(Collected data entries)

_ _ _ _ _ _ _

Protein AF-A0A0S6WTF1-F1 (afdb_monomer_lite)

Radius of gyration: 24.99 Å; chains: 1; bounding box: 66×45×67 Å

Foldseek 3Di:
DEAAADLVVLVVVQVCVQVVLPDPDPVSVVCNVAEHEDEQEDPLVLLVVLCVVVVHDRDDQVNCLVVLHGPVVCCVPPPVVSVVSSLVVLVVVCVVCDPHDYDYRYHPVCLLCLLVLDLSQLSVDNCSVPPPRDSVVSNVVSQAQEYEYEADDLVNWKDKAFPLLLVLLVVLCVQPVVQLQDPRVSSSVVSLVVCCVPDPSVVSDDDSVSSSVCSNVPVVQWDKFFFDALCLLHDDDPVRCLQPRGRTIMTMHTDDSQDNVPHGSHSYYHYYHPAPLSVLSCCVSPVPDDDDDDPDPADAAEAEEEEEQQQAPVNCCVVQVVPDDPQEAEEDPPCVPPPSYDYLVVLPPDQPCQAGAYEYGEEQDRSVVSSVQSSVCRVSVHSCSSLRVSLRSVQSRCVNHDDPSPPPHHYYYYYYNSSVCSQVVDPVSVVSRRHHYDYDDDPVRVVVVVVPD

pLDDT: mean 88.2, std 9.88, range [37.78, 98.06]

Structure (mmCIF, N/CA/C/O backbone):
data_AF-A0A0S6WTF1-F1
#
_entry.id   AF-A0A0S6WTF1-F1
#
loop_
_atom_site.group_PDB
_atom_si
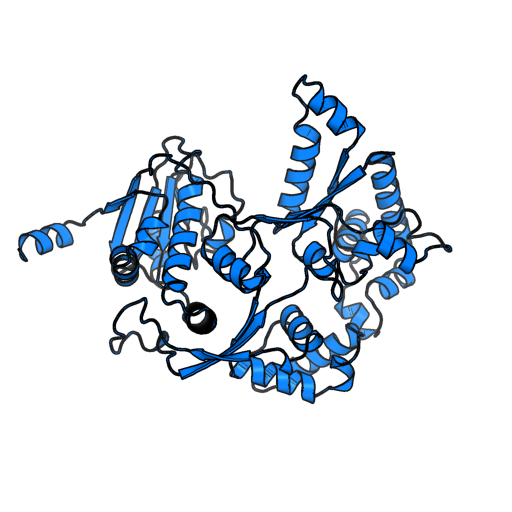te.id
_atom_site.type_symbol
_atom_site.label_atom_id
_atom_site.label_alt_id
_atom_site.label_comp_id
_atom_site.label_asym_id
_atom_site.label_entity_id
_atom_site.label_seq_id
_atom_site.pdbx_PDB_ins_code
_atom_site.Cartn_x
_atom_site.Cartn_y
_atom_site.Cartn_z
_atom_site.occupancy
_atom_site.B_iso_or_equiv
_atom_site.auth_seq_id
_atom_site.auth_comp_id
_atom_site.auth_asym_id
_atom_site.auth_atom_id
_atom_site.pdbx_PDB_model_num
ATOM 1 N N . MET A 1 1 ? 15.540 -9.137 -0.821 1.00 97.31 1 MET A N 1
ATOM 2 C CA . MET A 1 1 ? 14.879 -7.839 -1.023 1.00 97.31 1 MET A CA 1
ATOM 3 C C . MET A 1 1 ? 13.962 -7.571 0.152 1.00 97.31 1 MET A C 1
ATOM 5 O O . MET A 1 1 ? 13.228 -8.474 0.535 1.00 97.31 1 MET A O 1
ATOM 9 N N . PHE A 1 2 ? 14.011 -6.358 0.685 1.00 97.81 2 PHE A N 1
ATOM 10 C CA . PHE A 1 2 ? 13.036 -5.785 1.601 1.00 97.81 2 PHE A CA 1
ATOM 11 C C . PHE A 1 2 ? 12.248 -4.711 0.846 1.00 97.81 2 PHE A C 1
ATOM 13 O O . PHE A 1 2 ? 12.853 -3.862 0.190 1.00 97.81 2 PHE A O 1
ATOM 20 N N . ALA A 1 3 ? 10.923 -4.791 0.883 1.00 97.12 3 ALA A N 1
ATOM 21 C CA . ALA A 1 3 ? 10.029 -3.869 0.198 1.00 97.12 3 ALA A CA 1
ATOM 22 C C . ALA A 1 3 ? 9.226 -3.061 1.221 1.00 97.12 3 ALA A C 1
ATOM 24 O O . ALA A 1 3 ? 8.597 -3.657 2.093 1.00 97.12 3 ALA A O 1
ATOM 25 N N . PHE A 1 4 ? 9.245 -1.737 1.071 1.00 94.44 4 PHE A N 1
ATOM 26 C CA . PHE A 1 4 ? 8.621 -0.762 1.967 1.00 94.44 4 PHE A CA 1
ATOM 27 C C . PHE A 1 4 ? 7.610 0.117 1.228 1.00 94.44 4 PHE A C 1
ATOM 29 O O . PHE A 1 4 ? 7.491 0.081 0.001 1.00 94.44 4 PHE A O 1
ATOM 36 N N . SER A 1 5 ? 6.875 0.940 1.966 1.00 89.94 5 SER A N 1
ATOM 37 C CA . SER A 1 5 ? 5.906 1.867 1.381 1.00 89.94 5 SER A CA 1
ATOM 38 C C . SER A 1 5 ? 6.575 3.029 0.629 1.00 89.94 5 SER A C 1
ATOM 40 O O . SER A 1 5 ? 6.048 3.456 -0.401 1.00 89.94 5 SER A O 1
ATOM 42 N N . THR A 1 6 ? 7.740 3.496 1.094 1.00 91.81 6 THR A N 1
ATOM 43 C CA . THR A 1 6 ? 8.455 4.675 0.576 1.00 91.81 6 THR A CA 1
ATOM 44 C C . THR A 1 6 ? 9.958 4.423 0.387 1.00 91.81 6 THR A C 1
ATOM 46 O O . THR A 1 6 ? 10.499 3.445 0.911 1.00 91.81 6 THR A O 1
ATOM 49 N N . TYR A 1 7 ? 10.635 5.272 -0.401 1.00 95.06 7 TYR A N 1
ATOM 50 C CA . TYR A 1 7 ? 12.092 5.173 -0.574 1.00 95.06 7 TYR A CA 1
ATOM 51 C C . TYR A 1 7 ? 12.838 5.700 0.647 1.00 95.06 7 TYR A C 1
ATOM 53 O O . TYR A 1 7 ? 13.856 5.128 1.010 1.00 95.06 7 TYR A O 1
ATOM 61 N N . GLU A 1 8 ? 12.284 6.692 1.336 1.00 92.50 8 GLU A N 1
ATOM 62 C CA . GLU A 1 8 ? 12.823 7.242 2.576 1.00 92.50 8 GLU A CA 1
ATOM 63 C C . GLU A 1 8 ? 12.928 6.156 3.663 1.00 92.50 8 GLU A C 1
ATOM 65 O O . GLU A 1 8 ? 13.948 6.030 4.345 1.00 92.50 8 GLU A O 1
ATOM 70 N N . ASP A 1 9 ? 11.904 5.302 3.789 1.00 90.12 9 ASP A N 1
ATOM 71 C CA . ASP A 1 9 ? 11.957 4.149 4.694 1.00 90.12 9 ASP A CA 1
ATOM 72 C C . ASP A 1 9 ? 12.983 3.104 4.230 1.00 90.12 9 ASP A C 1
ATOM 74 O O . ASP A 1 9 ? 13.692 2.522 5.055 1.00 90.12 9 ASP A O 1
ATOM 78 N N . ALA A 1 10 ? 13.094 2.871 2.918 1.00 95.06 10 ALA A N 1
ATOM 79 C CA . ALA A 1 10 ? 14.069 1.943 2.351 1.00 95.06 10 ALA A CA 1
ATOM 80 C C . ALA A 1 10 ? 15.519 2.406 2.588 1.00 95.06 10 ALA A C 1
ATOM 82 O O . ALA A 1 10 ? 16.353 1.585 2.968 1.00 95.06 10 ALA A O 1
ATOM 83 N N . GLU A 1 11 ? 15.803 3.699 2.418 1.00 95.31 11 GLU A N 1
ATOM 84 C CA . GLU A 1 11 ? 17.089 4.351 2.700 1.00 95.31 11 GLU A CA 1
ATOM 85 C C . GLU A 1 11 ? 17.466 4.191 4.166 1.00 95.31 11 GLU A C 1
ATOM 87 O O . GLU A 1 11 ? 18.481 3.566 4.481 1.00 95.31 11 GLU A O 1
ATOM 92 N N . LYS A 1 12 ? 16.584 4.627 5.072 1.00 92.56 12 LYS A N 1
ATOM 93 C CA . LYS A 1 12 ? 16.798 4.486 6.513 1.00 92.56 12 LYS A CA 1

_ _ _ _ _ _ _

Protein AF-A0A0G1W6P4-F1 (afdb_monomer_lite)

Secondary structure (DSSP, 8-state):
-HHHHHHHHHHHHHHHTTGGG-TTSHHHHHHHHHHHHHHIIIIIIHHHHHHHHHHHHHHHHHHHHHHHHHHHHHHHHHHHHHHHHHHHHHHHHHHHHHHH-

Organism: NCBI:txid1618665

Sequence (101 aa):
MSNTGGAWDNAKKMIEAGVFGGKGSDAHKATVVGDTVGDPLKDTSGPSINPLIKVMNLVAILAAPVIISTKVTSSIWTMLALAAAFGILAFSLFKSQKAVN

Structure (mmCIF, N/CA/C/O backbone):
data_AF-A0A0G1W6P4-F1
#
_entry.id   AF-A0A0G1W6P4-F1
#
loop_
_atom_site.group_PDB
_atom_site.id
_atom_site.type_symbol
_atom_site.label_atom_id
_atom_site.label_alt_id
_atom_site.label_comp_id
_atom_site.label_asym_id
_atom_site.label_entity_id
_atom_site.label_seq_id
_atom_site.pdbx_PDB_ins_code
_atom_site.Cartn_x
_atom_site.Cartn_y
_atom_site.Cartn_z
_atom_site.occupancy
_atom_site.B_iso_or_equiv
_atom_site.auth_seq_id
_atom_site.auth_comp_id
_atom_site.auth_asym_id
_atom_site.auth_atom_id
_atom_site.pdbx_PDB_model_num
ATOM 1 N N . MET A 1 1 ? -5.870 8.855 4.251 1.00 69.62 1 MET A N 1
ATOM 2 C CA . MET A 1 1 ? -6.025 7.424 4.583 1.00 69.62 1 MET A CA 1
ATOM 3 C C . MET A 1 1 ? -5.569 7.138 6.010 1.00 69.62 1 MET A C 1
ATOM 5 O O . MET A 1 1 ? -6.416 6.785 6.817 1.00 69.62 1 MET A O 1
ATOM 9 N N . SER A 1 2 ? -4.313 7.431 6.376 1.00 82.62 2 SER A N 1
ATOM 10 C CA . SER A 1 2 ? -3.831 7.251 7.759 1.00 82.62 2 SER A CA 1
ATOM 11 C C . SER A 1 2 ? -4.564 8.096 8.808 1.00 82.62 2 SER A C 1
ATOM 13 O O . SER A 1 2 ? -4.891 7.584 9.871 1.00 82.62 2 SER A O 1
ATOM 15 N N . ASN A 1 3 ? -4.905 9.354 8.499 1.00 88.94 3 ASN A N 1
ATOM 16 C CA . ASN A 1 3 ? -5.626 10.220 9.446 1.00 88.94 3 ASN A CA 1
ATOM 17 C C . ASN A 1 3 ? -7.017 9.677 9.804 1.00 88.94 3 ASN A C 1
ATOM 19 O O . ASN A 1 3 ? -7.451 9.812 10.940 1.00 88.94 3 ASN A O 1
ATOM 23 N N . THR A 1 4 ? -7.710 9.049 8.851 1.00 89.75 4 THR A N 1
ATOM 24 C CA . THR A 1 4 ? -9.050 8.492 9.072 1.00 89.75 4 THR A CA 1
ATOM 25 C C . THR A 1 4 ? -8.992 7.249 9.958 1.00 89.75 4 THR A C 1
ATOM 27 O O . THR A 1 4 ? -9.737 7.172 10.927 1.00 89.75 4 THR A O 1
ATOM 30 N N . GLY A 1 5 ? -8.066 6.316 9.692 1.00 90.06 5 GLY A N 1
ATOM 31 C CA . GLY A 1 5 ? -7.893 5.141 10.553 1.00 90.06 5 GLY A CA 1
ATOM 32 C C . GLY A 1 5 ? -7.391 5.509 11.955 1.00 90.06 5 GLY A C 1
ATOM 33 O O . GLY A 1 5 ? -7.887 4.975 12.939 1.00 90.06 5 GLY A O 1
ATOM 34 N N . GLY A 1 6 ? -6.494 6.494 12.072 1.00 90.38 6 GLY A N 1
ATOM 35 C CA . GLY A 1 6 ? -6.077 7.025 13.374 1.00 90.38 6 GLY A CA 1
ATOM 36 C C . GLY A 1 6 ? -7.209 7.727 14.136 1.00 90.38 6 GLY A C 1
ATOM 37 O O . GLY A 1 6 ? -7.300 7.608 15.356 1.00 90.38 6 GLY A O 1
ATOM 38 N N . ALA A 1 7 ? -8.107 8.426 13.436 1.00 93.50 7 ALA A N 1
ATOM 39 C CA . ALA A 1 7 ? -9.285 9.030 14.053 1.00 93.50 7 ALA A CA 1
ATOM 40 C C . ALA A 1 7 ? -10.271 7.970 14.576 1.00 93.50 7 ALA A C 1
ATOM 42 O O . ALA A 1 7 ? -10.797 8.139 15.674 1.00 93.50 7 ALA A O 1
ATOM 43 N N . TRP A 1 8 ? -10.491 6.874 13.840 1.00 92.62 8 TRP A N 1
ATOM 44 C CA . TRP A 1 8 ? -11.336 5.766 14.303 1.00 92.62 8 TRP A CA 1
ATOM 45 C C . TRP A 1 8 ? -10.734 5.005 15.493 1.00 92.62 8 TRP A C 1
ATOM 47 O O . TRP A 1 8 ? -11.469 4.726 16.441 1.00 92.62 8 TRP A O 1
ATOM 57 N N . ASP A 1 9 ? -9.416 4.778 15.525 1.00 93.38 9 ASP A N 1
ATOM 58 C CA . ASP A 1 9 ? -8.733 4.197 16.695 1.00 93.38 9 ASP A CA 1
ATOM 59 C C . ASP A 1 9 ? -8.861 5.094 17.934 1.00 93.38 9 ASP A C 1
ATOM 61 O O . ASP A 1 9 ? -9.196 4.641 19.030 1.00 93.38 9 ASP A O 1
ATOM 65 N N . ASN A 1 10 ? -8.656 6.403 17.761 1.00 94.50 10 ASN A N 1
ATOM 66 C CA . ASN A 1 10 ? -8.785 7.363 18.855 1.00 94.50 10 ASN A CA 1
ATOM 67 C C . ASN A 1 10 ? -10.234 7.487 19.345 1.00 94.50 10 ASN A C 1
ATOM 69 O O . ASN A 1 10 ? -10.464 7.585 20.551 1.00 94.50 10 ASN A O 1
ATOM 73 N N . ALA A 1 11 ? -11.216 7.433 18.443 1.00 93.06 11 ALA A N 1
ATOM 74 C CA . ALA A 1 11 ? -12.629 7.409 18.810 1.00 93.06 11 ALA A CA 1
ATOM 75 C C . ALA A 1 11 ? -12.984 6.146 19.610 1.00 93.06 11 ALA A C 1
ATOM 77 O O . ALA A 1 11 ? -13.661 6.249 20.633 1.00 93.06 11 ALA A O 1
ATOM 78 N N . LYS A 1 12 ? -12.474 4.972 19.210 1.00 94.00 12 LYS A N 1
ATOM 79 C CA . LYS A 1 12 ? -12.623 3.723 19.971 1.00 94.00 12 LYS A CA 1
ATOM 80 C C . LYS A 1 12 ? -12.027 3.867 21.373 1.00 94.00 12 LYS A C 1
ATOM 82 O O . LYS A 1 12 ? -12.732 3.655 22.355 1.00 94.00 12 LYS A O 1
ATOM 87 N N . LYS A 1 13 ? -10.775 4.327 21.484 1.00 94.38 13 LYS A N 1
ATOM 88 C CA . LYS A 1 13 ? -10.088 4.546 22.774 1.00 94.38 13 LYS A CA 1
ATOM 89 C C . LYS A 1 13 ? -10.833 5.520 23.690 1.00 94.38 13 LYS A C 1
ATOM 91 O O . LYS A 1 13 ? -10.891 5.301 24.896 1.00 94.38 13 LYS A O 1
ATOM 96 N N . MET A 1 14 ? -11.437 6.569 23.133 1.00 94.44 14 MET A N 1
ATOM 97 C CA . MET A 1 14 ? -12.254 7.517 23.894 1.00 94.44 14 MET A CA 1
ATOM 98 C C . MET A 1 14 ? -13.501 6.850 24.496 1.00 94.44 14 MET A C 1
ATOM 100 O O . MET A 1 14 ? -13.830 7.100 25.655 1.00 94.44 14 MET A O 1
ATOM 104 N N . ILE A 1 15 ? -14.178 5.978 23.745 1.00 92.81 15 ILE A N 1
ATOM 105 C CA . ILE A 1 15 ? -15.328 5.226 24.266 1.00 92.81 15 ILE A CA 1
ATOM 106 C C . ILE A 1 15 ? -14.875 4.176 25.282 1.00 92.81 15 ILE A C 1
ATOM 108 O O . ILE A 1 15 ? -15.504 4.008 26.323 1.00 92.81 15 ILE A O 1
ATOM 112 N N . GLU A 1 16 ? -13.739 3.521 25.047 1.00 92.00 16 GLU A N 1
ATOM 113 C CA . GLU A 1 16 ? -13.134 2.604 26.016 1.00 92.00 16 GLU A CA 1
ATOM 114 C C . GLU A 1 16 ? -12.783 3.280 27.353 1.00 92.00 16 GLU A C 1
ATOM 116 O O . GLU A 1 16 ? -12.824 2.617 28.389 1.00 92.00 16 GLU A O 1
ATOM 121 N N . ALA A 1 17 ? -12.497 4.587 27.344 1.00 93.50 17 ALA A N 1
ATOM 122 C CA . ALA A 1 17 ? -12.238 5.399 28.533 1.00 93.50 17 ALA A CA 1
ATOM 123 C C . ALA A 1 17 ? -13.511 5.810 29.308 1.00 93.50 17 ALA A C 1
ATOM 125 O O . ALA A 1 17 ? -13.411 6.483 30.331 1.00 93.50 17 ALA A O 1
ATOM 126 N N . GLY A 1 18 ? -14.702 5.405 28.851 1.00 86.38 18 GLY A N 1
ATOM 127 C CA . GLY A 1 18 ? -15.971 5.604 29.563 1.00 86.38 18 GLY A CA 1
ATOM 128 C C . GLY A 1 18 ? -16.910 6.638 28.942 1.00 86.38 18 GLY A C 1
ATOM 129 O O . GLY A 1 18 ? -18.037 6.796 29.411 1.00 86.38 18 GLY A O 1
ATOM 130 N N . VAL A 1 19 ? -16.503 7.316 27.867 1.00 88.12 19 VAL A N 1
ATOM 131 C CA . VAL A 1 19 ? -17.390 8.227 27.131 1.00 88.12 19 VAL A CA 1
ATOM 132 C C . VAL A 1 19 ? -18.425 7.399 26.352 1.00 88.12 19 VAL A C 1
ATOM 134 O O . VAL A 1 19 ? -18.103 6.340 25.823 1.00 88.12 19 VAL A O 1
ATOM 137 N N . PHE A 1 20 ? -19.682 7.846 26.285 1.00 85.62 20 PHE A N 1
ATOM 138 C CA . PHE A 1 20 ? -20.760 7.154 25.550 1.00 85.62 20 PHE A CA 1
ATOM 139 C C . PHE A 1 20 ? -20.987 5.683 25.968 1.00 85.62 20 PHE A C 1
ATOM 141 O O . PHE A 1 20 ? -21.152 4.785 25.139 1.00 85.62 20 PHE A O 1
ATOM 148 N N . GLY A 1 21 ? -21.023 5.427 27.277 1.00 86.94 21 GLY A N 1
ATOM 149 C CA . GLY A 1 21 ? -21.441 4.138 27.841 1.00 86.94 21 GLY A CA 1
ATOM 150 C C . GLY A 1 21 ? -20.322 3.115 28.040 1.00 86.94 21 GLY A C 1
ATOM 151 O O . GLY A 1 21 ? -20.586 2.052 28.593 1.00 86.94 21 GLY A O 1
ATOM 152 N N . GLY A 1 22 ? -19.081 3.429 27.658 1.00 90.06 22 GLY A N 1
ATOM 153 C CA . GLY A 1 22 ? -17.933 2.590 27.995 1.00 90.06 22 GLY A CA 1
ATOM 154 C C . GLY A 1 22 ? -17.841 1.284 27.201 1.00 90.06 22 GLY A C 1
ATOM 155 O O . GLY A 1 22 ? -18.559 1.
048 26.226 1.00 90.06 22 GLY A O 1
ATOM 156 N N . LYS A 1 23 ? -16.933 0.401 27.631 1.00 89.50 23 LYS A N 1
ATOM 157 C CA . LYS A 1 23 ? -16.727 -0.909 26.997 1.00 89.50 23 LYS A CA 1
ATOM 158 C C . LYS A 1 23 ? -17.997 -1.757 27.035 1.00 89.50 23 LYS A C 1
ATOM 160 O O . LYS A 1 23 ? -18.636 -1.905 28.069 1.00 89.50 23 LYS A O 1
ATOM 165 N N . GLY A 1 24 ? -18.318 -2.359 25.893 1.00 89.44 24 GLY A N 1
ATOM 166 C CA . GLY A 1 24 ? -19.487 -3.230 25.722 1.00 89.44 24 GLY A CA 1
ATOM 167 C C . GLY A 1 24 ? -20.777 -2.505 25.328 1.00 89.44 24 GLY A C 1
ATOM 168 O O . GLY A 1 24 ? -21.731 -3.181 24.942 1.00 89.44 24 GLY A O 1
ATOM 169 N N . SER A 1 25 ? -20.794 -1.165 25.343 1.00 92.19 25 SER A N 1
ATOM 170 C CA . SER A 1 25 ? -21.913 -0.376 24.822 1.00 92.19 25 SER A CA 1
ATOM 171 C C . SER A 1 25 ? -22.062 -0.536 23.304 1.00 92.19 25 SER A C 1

_ _ _ _ _ _ _

Return only the lines between the one holding "ATOM 80 C C . ALA" and the one holding "ATOM 93 C CA", inclusive, exactly as they appear above.

ATOM 80 C C . ALA A 1 10 ? 15.519 2.406 2.588 1.00 95.06 10 ALA A C 1
ATOM 82 O O . ALA A 1 10 ? 16.353 1.585 2.968 1.00 95.06 10 ALA A O 1
ATOM 83 N N . GLU A 1 11 ? 15.803 3.699 2.418 1.00 95.31 11 GLU A N 1
ATOM 84 C CA . GLU A 1 11 ? 17.089 4.351 2.700 1.00 95.31 11 GLU A CA 1
ATOM 85 C C . GLU A 1 11 ? 17.466 4.191 4.166 1.00 95.31 11 GLU A C 1
ATOM 87 O O . GLU A 1 11 ? 18.481 3.566 4.481 1.00 95.31 11 GLU A O 1
ATOM 92 N N . LYS A 1 12 ? 16.584 4.627 5.072 1.00 92.56 12 LYS A N 1
ATOM 93 C CA . LYS A 1 12 ? 16.798 4.486 6.513 1.00 92.56 12 LYS A CA 1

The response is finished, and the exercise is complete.